---------- SUPPLIED DATA ----------

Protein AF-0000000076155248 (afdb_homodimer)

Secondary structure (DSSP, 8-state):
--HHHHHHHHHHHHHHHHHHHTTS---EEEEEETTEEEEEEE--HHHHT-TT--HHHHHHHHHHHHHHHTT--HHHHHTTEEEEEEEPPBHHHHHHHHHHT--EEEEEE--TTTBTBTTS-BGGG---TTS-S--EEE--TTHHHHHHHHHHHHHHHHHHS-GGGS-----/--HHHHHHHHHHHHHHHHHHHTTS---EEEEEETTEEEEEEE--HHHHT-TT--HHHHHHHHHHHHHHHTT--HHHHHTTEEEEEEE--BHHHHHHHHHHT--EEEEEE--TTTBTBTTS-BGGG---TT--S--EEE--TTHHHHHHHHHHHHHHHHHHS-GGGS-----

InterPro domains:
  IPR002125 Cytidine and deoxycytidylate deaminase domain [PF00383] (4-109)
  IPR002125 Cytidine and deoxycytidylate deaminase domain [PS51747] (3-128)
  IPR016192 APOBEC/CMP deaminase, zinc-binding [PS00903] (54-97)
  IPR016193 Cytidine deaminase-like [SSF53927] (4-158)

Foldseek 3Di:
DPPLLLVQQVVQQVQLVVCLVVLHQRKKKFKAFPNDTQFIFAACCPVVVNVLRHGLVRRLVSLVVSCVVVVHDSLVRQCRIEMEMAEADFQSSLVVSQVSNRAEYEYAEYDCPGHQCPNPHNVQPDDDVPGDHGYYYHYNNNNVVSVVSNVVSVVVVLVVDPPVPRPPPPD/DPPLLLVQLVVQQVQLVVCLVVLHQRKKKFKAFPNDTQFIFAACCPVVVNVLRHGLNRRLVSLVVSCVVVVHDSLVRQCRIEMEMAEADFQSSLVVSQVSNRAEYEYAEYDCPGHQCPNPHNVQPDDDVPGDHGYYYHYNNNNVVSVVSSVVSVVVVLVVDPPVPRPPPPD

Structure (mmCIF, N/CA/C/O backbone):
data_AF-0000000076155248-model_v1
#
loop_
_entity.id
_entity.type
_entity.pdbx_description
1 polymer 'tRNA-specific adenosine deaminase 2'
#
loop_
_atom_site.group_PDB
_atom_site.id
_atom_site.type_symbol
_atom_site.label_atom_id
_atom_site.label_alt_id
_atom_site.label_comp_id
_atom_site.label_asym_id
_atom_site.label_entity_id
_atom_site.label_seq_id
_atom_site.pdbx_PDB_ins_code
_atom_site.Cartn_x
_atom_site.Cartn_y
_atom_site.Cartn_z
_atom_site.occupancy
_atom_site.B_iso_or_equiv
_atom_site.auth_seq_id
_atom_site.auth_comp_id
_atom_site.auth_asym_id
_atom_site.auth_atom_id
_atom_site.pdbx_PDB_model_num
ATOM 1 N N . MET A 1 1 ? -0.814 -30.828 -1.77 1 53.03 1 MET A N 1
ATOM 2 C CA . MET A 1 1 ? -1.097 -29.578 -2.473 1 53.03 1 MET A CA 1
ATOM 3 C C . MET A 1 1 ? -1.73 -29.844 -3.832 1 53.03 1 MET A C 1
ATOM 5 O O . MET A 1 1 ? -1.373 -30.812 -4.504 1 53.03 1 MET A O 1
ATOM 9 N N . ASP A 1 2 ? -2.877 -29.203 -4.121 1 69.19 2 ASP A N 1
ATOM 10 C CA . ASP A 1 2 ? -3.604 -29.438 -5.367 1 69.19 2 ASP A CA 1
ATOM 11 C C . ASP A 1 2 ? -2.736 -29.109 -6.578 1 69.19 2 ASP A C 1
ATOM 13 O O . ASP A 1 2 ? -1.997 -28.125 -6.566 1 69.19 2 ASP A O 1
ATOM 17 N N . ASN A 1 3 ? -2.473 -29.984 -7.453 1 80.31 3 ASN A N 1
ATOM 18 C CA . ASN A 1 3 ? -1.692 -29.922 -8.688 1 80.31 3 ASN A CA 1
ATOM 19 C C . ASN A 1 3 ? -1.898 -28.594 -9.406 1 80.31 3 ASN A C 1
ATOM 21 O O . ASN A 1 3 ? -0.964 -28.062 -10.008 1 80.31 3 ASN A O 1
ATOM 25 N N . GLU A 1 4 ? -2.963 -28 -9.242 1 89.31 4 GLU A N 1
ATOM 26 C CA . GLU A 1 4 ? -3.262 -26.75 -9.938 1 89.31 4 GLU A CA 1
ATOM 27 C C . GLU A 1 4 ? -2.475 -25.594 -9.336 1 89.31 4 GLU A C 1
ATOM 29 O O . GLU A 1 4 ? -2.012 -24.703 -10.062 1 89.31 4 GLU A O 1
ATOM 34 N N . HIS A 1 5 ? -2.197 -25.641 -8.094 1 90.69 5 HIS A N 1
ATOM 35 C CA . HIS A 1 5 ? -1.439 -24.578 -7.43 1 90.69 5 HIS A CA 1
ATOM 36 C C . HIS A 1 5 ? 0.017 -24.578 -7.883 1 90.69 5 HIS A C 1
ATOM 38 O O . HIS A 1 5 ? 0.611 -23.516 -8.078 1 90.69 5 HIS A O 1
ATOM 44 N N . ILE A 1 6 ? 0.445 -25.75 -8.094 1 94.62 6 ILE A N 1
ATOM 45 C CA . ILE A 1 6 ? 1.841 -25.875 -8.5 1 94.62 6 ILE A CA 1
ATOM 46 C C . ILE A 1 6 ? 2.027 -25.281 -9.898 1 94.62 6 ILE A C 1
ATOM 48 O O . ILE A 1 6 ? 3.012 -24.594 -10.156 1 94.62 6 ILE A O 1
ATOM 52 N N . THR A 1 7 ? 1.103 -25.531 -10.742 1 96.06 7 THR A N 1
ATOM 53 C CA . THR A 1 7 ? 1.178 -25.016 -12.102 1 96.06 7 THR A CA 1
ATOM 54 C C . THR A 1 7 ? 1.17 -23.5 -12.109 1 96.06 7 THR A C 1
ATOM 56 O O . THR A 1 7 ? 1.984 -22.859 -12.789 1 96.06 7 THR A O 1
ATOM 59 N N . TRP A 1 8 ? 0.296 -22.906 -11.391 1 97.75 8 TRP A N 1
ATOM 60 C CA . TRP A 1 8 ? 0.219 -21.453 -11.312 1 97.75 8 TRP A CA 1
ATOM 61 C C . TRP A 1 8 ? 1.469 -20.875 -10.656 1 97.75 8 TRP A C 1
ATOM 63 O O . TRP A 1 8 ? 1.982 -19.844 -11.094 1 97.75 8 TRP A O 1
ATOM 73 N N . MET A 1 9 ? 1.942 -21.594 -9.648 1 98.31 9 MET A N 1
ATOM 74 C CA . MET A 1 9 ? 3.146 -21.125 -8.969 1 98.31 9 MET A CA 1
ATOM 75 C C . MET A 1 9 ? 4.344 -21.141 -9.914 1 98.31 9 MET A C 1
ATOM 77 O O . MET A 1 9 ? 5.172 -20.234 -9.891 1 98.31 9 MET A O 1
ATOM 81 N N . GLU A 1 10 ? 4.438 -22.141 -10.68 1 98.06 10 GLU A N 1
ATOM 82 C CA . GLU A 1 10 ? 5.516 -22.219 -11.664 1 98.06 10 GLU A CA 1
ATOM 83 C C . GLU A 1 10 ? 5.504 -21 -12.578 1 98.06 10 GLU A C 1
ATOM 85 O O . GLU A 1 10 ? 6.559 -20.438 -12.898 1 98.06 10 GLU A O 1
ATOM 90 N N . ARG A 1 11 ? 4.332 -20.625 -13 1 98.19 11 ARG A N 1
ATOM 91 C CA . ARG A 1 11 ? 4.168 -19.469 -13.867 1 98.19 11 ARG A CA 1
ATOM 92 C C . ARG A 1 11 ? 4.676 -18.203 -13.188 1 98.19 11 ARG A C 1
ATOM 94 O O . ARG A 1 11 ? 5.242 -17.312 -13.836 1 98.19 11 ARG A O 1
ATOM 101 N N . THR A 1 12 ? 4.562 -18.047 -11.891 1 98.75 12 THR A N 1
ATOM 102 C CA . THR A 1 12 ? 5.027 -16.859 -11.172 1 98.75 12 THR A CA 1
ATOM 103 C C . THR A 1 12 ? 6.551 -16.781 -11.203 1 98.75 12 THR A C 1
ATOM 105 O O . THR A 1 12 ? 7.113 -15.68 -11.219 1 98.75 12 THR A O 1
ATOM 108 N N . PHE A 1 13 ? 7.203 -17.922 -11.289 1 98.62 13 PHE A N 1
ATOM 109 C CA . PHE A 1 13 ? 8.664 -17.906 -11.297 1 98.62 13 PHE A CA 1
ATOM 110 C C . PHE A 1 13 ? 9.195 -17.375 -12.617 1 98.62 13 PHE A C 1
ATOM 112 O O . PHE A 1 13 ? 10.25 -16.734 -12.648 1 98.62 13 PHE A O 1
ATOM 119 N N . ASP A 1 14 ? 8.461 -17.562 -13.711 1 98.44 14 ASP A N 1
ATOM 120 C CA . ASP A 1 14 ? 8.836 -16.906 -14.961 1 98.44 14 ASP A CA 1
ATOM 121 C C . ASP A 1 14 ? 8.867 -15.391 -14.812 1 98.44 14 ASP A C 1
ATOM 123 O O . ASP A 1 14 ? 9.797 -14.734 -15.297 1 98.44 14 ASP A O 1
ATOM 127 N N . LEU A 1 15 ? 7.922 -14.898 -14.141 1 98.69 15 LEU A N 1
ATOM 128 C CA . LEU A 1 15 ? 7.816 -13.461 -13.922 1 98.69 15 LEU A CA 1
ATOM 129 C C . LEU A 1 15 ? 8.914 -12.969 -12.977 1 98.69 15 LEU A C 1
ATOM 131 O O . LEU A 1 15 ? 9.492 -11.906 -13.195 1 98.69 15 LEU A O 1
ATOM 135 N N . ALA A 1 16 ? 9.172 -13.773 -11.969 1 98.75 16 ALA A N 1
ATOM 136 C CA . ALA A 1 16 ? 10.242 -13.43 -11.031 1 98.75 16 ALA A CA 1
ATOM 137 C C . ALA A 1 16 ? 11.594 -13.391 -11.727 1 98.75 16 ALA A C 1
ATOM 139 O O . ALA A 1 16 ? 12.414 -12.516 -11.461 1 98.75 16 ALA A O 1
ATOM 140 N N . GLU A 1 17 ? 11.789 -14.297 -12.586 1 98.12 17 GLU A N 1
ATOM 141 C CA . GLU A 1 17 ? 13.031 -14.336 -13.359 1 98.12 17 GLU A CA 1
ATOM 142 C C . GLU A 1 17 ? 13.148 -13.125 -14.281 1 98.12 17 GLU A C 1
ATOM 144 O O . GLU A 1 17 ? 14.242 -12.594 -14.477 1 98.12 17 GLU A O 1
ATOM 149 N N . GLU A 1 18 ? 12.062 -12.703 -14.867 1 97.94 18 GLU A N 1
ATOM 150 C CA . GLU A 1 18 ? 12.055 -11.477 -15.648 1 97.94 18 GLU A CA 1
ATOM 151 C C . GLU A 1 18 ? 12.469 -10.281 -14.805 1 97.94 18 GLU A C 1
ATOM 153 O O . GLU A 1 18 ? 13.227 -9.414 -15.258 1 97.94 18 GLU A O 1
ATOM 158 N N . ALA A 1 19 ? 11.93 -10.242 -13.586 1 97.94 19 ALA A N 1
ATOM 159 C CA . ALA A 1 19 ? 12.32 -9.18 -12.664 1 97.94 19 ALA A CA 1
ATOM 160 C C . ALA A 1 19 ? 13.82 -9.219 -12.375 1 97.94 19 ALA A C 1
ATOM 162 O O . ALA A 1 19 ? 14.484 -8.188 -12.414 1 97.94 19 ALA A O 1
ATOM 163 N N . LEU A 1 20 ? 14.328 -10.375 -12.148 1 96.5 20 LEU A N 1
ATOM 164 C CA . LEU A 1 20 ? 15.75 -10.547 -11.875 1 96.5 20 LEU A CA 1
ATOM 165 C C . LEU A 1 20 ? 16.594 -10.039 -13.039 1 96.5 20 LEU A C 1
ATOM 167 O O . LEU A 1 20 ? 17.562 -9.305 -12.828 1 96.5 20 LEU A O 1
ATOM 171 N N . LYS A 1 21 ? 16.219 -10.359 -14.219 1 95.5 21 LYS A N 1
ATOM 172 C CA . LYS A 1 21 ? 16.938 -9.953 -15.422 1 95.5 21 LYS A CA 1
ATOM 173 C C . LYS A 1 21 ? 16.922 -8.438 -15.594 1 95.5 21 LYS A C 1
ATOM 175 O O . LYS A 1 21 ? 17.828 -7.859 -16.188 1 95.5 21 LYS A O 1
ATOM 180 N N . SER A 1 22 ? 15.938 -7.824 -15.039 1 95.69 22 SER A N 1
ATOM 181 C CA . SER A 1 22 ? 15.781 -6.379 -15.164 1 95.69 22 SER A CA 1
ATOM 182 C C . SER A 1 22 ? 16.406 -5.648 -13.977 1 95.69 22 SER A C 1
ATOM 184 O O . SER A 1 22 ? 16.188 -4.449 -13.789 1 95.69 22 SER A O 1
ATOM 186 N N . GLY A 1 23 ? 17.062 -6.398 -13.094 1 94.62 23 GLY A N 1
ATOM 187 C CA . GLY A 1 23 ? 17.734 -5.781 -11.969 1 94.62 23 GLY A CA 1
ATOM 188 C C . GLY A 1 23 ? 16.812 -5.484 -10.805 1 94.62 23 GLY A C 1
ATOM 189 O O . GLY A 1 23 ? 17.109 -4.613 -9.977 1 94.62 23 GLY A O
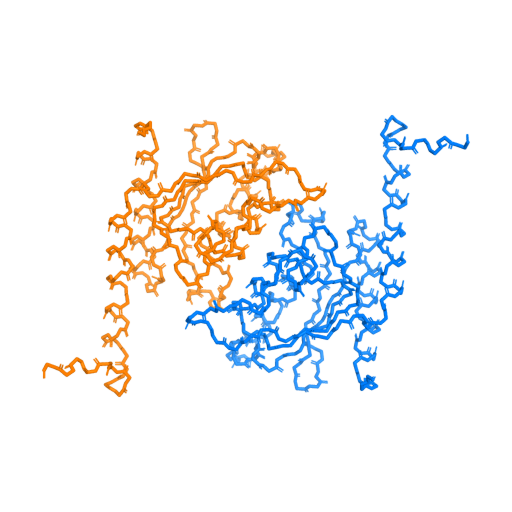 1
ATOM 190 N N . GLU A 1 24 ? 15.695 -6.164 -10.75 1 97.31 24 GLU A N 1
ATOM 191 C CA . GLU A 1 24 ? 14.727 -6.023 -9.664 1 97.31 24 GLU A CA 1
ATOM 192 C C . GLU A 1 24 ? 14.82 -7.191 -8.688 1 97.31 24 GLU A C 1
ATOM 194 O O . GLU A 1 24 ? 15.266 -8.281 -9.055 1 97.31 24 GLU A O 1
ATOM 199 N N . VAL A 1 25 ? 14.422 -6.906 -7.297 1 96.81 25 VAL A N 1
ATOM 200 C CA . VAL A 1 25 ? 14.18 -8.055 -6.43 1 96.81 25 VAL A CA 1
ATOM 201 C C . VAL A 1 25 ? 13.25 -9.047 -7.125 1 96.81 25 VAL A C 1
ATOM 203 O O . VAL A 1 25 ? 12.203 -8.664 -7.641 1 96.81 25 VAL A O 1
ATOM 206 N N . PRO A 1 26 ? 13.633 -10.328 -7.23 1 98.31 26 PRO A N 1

----------
---------- SUPPLIED DATA ----------

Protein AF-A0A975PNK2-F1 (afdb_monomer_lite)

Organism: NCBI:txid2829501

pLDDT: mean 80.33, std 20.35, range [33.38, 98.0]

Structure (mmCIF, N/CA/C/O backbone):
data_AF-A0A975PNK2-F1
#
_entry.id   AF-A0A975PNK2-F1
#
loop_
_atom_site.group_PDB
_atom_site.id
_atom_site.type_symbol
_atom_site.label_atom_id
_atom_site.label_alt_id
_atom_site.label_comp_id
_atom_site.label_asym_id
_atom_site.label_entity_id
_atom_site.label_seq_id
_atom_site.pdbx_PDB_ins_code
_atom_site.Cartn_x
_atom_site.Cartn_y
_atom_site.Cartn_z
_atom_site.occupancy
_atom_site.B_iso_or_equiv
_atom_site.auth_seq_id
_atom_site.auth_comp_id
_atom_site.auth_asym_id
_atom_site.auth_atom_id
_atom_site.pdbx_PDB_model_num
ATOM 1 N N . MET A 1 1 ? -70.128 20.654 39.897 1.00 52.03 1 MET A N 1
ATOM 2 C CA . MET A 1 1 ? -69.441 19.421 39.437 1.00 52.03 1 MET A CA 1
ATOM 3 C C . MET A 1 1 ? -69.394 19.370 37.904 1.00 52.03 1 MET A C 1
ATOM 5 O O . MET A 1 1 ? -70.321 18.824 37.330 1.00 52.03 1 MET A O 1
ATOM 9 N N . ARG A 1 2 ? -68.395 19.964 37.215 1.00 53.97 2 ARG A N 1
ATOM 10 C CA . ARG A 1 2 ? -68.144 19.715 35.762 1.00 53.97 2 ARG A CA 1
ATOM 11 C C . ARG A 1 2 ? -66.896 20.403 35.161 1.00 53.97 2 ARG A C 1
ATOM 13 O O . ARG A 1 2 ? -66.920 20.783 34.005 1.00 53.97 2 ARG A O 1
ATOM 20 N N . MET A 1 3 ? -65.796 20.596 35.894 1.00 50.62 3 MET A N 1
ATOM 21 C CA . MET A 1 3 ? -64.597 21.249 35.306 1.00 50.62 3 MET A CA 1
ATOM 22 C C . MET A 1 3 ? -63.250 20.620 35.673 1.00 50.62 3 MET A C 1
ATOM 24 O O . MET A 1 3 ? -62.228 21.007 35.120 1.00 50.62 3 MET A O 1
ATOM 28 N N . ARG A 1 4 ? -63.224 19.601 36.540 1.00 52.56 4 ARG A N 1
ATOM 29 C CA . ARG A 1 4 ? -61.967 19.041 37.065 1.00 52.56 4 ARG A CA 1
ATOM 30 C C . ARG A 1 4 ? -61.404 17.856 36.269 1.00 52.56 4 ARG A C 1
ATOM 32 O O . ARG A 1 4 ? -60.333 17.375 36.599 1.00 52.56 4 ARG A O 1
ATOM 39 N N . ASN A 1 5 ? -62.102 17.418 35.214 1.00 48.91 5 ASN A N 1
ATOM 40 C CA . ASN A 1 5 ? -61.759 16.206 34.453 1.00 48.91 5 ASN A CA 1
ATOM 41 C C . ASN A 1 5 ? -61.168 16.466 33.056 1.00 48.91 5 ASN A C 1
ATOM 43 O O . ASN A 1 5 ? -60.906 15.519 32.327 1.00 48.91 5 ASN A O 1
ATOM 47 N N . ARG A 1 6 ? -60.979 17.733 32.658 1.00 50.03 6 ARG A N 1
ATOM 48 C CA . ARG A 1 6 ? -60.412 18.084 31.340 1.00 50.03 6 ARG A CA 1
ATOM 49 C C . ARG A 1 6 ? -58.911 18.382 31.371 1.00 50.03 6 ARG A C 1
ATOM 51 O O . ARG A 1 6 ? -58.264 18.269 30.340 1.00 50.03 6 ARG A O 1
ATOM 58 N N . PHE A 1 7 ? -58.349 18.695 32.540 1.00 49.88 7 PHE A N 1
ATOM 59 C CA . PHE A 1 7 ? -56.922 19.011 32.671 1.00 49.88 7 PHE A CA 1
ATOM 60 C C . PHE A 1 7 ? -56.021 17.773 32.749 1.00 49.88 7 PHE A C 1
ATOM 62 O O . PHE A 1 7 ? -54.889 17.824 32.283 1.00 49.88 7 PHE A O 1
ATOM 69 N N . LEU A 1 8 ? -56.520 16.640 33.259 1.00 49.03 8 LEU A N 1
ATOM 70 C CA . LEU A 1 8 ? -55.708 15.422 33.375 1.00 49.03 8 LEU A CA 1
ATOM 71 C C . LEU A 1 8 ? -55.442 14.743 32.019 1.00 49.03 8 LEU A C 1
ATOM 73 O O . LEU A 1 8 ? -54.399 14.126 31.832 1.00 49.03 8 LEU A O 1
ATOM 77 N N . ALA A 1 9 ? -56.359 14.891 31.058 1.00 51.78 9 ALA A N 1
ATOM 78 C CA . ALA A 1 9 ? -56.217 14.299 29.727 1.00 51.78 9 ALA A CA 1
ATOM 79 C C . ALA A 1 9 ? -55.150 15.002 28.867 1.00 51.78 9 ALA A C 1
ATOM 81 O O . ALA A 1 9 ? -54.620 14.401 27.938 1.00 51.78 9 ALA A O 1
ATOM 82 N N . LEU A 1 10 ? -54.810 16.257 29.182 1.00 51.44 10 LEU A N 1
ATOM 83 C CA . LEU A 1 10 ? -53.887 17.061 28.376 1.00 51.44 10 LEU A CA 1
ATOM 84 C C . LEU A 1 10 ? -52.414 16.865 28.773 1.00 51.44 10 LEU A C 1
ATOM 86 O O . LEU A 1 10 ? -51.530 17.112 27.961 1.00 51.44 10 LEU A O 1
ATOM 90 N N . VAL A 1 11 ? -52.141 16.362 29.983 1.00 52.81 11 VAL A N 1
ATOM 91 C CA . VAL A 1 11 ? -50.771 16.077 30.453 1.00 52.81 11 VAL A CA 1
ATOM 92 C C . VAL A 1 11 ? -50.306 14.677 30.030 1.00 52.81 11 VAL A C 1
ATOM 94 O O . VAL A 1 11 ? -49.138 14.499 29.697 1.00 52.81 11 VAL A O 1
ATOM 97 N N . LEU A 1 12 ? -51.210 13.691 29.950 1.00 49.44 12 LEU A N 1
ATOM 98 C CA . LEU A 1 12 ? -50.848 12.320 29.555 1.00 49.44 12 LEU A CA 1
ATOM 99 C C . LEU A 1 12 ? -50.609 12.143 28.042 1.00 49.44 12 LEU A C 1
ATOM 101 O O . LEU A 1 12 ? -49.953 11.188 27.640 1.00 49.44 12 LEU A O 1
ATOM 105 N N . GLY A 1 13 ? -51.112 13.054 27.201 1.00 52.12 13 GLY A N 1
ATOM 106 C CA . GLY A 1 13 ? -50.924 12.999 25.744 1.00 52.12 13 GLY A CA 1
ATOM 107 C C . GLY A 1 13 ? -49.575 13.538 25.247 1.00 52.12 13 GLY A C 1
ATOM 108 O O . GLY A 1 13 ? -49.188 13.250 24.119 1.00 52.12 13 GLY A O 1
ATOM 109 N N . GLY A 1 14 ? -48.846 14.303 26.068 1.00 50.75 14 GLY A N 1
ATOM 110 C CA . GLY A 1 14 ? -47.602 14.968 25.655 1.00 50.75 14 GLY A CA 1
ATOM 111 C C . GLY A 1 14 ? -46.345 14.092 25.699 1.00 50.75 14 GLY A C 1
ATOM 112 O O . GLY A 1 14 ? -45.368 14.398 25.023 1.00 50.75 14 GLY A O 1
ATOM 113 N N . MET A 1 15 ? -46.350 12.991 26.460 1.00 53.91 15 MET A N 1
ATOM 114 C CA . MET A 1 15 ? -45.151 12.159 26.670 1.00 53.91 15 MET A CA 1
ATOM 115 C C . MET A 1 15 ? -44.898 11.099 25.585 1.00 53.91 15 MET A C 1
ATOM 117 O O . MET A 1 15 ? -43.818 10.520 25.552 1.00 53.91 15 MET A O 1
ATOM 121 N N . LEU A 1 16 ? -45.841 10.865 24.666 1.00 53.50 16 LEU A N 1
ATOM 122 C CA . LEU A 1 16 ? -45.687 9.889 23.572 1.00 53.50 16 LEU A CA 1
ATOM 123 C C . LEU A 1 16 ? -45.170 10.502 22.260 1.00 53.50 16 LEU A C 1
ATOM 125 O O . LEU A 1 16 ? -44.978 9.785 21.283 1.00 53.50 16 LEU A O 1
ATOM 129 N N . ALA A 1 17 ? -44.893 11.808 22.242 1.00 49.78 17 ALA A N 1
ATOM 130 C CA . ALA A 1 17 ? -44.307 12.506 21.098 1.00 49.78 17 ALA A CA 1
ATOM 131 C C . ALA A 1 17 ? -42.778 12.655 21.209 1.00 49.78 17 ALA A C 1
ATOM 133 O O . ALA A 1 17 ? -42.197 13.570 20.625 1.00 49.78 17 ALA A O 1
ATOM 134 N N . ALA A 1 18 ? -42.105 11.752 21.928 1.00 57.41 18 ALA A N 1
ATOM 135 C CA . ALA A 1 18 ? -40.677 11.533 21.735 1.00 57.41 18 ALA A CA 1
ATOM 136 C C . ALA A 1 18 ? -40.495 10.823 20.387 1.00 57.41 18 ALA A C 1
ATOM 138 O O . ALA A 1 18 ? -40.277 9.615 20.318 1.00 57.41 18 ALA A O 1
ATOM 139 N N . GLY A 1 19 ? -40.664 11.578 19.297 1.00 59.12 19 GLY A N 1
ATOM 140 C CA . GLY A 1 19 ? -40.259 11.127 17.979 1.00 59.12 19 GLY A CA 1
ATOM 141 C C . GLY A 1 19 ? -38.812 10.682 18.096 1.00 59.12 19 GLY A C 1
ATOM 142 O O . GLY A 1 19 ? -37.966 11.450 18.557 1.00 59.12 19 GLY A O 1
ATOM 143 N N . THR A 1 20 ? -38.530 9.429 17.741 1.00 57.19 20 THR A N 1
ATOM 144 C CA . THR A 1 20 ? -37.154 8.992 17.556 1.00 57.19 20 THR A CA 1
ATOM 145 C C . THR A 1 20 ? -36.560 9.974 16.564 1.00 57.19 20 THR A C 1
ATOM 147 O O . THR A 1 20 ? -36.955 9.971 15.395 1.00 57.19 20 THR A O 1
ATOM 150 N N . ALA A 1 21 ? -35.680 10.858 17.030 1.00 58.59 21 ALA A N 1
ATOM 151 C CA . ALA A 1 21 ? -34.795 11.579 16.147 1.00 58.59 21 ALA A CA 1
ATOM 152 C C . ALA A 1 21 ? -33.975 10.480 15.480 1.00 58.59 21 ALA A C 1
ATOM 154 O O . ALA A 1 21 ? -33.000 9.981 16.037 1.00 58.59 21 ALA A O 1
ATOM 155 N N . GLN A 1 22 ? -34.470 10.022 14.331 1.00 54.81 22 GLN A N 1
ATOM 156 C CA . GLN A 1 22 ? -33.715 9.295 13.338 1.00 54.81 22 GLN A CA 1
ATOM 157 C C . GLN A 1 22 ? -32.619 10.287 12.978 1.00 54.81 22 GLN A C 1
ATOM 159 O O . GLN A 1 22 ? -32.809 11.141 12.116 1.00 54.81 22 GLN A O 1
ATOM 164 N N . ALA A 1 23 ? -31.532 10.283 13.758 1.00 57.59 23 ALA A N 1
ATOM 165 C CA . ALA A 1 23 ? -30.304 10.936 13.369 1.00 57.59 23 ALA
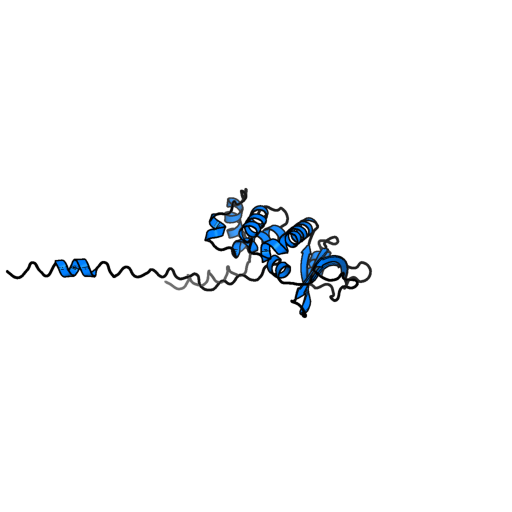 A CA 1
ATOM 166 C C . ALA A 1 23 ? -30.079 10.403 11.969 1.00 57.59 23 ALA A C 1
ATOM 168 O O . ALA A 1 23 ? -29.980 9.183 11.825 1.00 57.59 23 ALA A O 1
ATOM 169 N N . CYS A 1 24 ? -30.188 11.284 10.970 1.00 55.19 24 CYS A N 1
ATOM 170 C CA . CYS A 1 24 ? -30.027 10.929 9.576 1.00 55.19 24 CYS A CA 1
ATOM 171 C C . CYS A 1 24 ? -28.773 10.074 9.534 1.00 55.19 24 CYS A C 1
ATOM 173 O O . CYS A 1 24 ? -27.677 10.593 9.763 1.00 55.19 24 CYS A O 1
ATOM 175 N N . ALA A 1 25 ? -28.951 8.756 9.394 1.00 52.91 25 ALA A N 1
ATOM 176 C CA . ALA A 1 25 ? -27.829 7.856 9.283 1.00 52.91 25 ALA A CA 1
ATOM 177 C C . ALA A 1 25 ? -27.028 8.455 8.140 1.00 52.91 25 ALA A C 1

----------

Would you please repeat exactly the lines above, starting at the line with "ATOM 122 C CA" and stopping at the line with "ATOM 140 C CA", both included?

ATOM 122 C CA . LEU A 1 16 ? -45.687 9.889 23.572 1.00 53.50 16 LEU A CA 1
ATOM 123 C C . LEU A 1 16 ? -45.170 10.502 22.260 1.00 53.50 16 LEU A C 1
ATOM 125 O O . LEU A 1 16 ? -44.978 9.785 21.283 1.00 53.50 16 LEU A O 1
ATOM 129 N N . ALA A 1 17 ? -44.893 11.808 22.242 1.00 49.78 17 ALA A N 1
ATOM 130 C CA . ALA A 1 17 ? -44.307 12.506 21.098 1.00 49.78 17 ALA A CA 1
ATOM 131 C C . ALA A 1 17 ? -42.778 12.655 21.209 1.00 49.78 17 ALA A C 1
ATOM 133 O O . ALA A 1 17 ? -42.197 13.570 20.625 1.00 49.78 17 ALA A O 1
ATOM 134 N N . ALA A 1 18 ? -42.105 11.752 21.928 1.00 57.41 18 ALA A N 1
ATOM 135 C CA . ALA A 1 18 ? -40.677 11.533 21.735 1.00 57.41 18 ALA A CA 1
ATOM 136 C C . ALA A 1 18 ? -40.495 10.823 20.387 1.00 57.41 18 ALA A C 1
ATOM 138 O O . ALA A 1 18 ? -40.277 9.615 20.318 1.00 57.41 18 ALA A O 1
ATOM 139 N N . GLY A 1 19 ? -40.664 11.578 19.297 1.00 59.12 19 GLY A N 1
ATOM 140 C CA . GLY A 1 19 ? -40.259 11.127 17.979 1.00 59.12 19 GLY A CA 1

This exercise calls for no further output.